START DATA EXTRACTS

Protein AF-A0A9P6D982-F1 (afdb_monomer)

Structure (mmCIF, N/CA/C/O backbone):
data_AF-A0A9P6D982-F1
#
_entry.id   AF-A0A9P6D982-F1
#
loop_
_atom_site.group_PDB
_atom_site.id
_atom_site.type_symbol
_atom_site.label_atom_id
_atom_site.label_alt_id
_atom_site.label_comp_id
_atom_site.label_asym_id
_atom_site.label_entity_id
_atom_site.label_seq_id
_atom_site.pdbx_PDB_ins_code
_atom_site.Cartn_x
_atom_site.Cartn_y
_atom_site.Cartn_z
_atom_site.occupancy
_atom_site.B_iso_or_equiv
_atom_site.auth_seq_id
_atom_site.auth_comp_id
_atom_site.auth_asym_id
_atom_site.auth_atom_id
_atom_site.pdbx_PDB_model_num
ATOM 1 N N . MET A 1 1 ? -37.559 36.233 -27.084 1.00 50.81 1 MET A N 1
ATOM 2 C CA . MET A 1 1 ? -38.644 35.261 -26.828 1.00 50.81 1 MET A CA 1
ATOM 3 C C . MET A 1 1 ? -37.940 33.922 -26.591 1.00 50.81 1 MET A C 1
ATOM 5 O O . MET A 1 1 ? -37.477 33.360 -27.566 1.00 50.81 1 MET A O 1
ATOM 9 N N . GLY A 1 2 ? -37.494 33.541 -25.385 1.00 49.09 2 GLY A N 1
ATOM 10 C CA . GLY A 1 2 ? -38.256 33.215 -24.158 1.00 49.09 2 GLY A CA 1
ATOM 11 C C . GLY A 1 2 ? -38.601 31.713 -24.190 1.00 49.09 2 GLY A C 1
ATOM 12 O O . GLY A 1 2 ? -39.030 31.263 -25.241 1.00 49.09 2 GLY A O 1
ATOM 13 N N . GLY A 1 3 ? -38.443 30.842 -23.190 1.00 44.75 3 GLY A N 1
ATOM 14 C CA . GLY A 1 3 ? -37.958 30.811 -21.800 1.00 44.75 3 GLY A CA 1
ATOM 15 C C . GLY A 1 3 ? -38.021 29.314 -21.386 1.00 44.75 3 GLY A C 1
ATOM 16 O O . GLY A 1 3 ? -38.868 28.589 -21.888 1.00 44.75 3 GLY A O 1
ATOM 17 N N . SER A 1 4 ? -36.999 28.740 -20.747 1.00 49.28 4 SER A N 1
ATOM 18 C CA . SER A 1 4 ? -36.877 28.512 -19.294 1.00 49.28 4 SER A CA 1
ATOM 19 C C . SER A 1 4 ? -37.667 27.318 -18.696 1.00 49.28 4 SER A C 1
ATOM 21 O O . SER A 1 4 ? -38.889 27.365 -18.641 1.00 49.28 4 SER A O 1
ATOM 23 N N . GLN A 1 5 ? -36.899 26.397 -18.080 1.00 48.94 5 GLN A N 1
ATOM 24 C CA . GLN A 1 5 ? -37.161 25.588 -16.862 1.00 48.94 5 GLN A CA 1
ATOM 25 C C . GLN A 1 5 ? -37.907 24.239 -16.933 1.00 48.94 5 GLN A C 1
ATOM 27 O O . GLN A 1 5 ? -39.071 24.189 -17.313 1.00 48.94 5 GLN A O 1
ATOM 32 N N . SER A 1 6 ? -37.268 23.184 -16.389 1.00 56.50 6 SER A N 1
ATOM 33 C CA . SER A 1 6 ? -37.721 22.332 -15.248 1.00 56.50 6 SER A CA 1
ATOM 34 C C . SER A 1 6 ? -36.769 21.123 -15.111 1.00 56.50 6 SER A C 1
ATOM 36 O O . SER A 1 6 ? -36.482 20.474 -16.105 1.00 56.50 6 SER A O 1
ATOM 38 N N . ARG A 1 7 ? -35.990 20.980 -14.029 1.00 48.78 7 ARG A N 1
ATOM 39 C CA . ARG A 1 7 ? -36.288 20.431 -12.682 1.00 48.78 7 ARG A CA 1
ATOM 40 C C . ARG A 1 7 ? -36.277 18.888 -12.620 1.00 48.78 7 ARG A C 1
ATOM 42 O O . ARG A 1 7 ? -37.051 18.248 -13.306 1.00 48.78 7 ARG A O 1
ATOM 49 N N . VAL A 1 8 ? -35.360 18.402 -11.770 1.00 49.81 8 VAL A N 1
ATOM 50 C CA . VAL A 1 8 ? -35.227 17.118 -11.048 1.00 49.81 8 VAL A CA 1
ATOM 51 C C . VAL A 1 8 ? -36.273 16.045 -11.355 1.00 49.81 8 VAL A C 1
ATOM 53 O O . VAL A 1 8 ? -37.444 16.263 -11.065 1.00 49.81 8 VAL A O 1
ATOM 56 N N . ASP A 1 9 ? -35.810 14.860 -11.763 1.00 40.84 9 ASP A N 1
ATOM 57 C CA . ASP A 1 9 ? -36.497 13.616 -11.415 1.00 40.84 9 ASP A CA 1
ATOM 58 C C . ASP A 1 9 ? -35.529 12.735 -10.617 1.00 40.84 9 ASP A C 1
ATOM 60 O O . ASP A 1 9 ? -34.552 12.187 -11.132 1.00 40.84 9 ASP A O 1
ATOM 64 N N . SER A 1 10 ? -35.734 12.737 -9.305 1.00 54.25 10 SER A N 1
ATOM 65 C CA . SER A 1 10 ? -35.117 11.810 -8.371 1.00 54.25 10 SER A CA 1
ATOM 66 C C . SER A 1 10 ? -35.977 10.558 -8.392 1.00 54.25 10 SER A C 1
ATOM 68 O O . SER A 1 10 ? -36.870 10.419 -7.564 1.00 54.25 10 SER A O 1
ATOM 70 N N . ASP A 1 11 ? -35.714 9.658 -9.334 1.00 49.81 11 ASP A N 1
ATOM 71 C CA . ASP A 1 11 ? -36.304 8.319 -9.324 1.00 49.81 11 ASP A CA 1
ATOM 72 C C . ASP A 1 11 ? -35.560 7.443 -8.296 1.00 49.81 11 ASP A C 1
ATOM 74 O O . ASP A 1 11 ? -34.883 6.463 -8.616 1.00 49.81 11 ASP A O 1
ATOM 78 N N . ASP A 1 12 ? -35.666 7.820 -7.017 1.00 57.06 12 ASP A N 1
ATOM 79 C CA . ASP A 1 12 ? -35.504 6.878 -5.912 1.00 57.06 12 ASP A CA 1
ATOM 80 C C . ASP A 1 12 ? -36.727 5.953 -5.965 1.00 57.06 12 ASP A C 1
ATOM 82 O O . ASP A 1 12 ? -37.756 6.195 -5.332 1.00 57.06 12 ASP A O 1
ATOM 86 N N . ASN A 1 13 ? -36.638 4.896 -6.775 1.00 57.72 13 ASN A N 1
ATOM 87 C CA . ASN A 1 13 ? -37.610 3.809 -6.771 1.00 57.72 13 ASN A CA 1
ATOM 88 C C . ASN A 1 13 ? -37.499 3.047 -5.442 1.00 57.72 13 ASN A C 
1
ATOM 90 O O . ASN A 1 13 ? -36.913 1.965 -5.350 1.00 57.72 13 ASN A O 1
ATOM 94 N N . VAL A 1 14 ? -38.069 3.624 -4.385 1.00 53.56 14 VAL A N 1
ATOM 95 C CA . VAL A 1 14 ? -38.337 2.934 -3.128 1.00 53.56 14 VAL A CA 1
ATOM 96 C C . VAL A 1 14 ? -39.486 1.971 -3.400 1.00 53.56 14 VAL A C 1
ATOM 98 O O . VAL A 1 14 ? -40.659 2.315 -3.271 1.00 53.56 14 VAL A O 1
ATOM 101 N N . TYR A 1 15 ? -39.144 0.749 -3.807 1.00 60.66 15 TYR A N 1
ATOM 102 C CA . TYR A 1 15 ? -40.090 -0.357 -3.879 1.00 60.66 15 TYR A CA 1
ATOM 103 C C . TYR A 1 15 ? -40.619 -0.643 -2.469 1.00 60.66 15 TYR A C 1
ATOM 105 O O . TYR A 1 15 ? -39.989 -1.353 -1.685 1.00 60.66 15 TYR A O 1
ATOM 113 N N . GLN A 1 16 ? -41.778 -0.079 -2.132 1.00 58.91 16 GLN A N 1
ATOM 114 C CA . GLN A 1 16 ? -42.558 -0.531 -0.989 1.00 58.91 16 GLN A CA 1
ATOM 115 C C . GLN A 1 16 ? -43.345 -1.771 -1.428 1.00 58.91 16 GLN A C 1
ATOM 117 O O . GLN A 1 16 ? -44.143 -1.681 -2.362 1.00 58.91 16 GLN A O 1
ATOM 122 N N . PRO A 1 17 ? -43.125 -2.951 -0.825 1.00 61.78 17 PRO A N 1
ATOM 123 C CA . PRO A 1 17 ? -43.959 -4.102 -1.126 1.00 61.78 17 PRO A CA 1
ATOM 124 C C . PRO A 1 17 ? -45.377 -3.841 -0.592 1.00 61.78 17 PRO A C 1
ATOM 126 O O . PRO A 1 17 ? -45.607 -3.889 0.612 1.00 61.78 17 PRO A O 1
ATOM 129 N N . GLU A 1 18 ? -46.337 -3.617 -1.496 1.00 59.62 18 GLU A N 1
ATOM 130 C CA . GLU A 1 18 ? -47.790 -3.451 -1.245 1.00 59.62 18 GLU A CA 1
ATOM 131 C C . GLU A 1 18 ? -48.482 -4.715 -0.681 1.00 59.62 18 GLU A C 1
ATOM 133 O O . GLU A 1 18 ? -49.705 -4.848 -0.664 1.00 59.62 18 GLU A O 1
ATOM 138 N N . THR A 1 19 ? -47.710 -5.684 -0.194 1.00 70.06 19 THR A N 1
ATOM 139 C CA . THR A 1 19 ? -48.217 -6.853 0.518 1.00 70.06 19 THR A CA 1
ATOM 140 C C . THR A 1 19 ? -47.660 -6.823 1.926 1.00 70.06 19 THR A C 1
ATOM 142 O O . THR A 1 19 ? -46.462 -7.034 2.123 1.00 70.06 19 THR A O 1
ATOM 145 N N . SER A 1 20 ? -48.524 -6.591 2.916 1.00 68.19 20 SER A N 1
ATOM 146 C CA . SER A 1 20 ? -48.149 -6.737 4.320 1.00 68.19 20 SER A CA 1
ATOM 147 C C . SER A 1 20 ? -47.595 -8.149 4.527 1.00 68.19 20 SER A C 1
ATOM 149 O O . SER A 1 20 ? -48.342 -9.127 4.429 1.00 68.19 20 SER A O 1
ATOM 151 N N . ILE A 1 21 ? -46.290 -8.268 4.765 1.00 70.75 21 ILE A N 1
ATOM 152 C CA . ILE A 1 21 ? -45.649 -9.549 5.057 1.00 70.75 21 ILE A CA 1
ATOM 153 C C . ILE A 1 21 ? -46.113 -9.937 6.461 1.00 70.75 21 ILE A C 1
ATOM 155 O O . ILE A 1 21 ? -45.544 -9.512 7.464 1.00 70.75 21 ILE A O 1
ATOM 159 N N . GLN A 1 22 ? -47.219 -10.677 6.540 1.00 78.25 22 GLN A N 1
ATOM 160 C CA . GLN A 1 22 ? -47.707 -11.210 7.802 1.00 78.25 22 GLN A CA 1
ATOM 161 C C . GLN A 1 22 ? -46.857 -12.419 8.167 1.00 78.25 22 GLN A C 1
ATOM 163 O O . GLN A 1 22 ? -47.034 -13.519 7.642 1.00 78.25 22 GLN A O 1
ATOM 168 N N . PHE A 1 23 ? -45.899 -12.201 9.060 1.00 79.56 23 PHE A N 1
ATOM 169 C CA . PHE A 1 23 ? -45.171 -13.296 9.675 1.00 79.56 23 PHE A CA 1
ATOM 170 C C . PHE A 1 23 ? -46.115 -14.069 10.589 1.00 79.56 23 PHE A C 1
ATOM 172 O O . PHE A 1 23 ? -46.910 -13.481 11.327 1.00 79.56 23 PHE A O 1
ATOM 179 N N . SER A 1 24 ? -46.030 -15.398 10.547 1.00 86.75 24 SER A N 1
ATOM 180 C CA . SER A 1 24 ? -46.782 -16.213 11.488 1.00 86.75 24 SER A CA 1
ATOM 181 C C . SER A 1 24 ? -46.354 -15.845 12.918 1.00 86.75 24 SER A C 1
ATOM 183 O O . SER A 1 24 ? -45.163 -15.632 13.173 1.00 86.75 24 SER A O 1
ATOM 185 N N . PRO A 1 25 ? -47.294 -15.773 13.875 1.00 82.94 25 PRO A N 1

END DATA EXTRACTS
START DATA EXTRACTS

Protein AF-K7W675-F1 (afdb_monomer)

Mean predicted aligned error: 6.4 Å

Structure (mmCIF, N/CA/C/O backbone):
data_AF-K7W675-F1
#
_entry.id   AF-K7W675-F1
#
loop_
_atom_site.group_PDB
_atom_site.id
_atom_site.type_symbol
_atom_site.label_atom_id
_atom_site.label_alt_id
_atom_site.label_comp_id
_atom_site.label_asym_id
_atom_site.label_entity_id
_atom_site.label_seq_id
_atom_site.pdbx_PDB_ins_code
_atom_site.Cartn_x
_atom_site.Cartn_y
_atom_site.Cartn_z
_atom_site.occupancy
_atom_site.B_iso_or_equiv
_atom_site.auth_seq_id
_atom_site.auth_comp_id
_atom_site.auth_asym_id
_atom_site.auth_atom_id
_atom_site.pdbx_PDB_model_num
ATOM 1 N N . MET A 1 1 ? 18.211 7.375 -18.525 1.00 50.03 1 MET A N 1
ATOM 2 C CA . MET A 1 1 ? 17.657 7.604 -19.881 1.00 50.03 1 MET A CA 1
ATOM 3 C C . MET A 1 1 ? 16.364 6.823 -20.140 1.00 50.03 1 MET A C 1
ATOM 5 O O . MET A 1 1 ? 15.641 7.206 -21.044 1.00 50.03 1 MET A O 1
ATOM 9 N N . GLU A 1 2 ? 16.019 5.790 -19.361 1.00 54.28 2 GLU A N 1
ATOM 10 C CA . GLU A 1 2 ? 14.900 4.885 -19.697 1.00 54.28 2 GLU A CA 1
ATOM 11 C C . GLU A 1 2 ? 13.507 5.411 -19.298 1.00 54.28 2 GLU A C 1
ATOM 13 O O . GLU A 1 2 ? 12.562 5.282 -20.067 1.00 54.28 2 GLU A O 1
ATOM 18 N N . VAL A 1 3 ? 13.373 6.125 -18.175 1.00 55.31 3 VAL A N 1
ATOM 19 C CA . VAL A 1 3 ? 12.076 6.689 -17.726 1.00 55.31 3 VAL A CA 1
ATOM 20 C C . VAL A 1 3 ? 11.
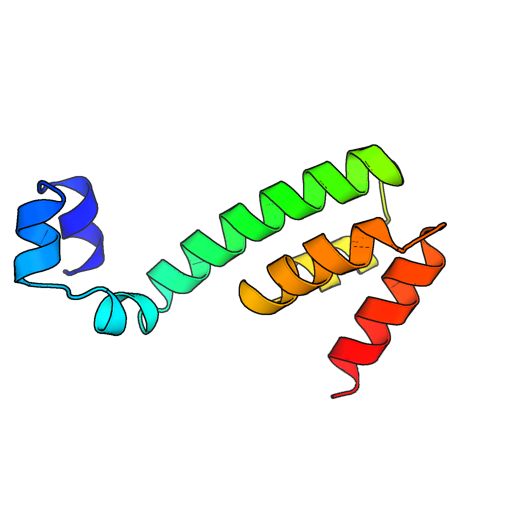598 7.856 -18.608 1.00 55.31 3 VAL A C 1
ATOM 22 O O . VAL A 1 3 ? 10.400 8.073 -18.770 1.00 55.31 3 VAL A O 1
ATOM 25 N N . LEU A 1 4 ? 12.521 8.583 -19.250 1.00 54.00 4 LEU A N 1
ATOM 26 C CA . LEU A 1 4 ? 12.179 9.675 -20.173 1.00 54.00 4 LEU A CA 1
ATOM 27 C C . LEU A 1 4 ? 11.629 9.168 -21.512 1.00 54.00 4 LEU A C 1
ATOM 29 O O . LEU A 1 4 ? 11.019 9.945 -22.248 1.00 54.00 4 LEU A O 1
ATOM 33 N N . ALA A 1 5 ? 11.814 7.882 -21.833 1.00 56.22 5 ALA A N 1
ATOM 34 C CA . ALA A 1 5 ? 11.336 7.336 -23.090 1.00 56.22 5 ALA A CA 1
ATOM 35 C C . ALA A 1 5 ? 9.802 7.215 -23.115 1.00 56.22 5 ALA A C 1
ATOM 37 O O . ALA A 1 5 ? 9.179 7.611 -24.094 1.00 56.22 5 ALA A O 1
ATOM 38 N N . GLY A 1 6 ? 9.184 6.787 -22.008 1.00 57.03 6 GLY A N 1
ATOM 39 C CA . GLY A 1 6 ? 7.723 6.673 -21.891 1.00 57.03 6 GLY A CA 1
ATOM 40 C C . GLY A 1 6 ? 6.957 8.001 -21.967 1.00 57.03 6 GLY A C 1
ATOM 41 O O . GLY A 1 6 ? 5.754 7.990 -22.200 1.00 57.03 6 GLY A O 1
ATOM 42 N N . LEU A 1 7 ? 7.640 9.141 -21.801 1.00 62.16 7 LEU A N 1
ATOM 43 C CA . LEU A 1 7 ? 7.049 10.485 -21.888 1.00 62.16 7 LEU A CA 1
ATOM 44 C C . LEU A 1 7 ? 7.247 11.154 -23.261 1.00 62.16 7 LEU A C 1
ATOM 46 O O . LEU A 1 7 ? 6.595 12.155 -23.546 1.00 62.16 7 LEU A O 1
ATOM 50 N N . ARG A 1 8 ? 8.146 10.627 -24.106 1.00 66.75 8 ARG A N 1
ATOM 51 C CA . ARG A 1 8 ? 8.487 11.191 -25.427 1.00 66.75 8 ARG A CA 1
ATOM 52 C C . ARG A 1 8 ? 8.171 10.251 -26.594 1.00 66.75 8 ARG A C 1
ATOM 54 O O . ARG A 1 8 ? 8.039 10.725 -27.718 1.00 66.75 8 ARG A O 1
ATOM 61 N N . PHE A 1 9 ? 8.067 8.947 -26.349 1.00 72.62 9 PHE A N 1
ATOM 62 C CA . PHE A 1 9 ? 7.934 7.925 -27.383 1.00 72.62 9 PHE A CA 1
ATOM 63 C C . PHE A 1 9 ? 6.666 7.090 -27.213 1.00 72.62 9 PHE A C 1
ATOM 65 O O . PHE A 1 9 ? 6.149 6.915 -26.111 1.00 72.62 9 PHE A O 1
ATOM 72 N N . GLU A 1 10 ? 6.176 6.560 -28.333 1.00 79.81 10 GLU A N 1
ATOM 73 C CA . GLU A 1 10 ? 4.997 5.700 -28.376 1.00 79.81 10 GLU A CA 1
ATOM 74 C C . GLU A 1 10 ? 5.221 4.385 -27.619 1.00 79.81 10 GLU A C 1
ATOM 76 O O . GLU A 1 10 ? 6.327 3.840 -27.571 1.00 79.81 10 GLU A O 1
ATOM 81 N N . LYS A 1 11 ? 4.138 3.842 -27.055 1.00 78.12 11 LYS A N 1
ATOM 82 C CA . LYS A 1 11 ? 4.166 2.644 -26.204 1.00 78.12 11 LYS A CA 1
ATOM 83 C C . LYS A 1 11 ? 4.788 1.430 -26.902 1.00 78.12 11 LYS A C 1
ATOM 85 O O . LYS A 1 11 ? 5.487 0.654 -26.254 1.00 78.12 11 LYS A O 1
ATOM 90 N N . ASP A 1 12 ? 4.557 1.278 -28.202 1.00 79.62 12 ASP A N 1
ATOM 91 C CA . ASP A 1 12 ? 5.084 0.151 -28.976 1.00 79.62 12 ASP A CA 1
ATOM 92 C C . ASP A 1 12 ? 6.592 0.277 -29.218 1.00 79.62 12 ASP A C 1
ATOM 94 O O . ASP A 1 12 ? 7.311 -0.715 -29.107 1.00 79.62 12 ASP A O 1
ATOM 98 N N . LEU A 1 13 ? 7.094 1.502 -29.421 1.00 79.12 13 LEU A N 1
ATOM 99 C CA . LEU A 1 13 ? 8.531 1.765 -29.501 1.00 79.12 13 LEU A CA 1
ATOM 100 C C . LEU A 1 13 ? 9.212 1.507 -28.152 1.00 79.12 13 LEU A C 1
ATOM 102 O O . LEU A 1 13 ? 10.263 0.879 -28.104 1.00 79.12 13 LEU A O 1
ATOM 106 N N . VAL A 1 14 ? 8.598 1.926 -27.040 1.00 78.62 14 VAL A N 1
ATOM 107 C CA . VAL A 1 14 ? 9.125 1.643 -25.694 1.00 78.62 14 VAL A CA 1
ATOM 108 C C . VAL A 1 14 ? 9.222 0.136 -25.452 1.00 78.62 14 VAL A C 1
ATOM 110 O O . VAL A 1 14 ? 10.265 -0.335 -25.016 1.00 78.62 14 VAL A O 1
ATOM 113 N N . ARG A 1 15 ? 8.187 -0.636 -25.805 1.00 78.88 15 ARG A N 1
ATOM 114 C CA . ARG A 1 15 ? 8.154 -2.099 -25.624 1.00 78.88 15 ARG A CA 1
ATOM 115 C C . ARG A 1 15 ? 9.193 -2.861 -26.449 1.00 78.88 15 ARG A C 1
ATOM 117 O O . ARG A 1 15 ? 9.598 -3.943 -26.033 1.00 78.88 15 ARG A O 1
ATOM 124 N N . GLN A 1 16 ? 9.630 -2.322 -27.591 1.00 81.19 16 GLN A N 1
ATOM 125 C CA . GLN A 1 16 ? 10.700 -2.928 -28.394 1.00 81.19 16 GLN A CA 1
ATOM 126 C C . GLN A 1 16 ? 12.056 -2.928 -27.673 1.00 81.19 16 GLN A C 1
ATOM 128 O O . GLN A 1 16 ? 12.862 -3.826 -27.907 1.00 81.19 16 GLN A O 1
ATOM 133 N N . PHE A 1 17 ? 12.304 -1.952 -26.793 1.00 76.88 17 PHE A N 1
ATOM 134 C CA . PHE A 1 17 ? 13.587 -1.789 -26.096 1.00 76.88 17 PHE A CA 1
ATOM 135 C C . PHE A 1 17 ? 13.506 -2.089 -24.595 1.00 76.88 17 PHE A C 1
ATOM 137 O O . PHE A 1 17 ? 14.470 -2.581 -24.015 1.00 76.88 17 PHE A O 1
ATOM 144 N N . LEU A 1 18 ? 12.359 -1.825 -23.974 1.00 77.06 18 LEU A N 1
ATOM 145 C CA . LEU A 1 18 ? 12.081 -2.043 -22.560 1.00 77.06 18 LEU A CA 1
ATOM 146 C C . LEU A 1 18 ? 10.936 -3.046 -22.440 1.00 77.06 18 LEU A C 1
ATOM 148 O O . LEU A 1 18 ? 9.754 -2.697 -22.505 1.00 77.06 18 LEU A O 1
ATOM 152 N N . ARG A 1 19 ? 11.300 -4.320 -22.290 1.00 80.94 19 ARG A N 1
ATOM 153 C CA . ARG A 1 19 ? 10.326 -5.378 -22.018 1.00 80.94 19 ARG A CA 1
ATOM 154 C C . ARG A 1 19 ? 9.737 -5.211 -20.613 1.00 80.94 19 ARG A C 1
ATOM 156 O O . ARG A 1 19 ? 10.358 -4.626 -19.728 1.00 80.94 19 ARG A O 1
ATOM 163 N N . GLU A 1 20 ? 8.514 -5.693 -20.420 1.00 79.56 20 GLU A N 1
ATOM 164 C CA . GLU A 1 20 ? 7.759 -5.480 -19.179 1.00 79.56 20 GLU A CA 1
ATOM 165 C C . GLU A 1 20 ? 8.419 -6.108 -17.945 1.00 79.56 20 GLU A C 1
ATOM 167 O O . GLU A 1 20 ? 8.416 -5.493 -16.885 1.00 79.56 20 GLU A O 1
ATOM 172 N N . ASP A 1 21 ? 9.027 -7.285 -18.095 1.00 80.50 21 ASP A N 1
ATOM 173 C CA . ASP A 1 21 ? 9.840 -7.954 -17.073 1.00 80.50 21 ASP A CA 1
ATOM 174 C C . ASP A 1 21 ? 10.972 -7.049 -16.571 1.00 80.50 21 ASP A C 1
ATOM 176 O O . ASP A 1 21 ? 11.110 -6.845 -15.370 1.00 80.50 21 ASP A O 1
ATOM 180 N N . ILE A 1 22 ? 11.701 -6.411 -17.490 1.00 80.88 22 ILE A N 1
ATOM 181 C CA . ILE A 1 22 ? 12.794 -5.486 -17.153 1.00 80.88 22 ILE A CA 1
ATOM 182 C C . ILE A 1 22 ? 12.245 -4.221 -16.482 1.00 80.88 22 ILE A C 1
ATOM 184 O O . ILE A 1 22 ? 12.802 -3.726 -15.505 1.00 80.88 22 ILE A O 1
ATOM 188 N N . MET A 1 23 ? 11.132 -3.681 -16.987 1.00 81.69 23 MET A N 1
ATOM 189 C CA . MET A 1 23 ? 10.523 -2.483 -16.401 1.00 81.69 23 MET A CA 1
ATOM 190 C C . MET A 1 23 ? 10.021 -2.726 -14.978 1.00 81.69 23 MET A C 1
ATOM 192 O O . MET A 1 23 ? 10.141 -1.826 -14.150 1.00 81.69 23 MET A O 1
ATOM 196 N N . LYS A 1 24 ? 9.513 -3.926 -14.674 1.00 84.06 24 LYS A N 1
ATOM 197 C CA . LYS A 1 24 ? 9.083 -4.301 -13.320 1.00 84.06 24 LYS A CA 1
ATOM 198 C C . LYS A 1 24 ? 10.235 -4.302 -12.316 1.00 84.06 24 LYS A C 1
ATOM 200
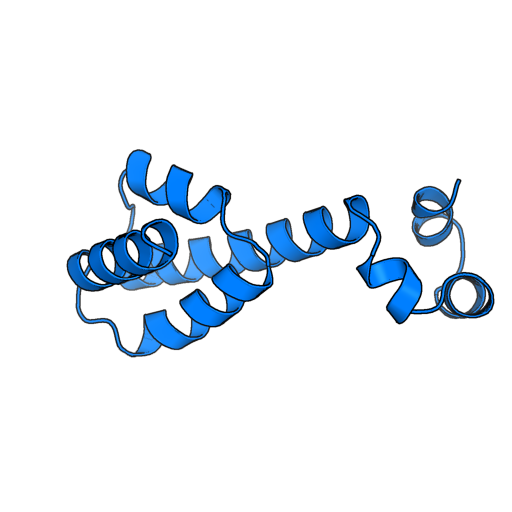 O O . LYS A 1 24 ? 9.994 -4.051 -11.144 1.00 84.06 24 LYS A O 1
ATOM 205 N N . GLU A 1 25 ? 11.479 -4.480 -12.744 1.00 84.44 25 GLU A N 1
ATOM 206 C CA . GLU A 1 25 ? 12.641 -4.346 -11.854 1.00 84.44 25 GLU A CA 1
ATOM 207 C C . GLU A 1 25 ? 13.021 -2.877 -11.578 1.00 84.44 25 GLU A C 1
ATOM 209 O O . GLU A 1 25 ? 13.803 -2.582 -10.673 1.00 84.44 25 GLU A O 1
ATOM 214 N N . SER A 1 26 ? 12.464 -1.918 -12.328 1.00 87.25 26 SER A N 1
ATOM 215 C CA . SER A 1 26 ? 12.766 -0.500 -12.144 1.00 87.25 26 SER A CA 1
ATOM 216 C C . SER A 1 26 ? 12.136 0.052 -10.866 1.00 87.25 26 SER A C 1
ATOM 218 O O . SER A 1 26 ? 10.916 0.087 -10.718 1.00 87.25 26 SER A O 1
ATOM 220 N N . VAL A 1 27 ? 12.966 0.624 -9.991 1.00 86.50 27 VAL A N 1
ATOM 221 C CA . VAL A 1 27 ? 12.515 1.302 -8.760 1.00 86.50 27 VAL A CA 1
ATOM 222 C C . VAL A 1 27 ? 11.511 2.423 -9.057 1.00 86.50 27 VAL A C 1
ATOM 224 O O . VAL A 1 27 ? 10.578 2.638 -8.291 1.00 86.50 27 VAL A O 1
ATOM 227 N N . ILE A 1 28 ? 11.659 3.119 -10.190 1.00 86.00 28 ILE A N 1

END DATA EXTRACTS

*EXERCISE OBJECTIVE*
Find "ATOM 153 C CA" in the entries above and copy that whole line exactly, then each line after it through the line that contains "ATOM 192 O O".

*WRITTEN RESPONSE*
ATOM 153 C CA . ARG A 1 19 ? 10.326 -5.378 -22.018 1.00 80.94 19 ARG A CA 1
ATOM 154 C C . ARG A 1 19 ? 9.737 -5.211 -20.613 1.00 80.94 19 ARG A C 1
ATOM 156 O O . ARG A 1 19 ? 10.358 -4.626 -19.728 1.00 80.94 19 ARG A O 1
ATOM 163 N N . GLU A 1 20 ? 8.514 -5.693 -20.420 1.00 79.56 20 GLU A N 1
ATOM 164 C CA . GLU A 1 20 ? 7.759 -5.480 -19.179 1.00 79.56 20 GLU A CA 1
ATOM 165 C C . GLU A 1 20 ? 8.419 -6.108 -17.945 1.00 79.56 20 GLU A C 1
ATOM 167 O O . GLU A 1 20 ? 8.416 -5.493 -16.885 1.00 79.56 20 GLU A O 1
ATOM 172 N N . ASP A 1 21 ? 9.027 -7.285 -18.095 1.00 80.50 21 ASP A N 1
ATOM 173 C CA . ASP A 1 21 ? 9.840 -7.954 -17.073 1.00 80.50 21 ASP A CA 1
ATOM 174 C C . ASP A 1 21 ? 10.972 -7.049 -16.571 1.00 80.50 21 ASP A C 1
ATOM 176 O O . ASP A 1 21 ? 11.110 -6.845 -15.370 1.00 80.50 21 ASP A O 1
ATOM 180 N N . ILE A 1 22 ? 11.701 -6.411 -17.490 1.00 80.88 22 ILE A N 1
ATOM 181 C CA . ILE A 1 22 ? 12.794 -5.486 -17.153 1.00 80.88 22 ILE A CA 1
ATOM 182 C C . ILE A 1 22 ? 12.245 -4.221 -16.482 1.00 80.88 22 ILE A C 1
ATOM 184 O O . ILE A 1 22 ? 12.802 -3.726 -15.505 1.00 80.88 22 ILE A O 1
ATOM 188 N N . MET A 1 23 ? 11.132 -3.681 -16.987 1.00 81.69 23 MET A N 1
ATOM 189 C CA . MET A 1 23 ? 10.523 -2.483 -16.401 1.00 81.69 23 MET A CA 1
ATOM 190 C C . MET A 1 23 ? 10.021 -2.726 -14.978 1.00 81.69 23 MET A C 1
ATOM 192 O O . MET A 1 23 ? 10.141 -1.826 -14.150 1.00 81.69 23 MET A O 1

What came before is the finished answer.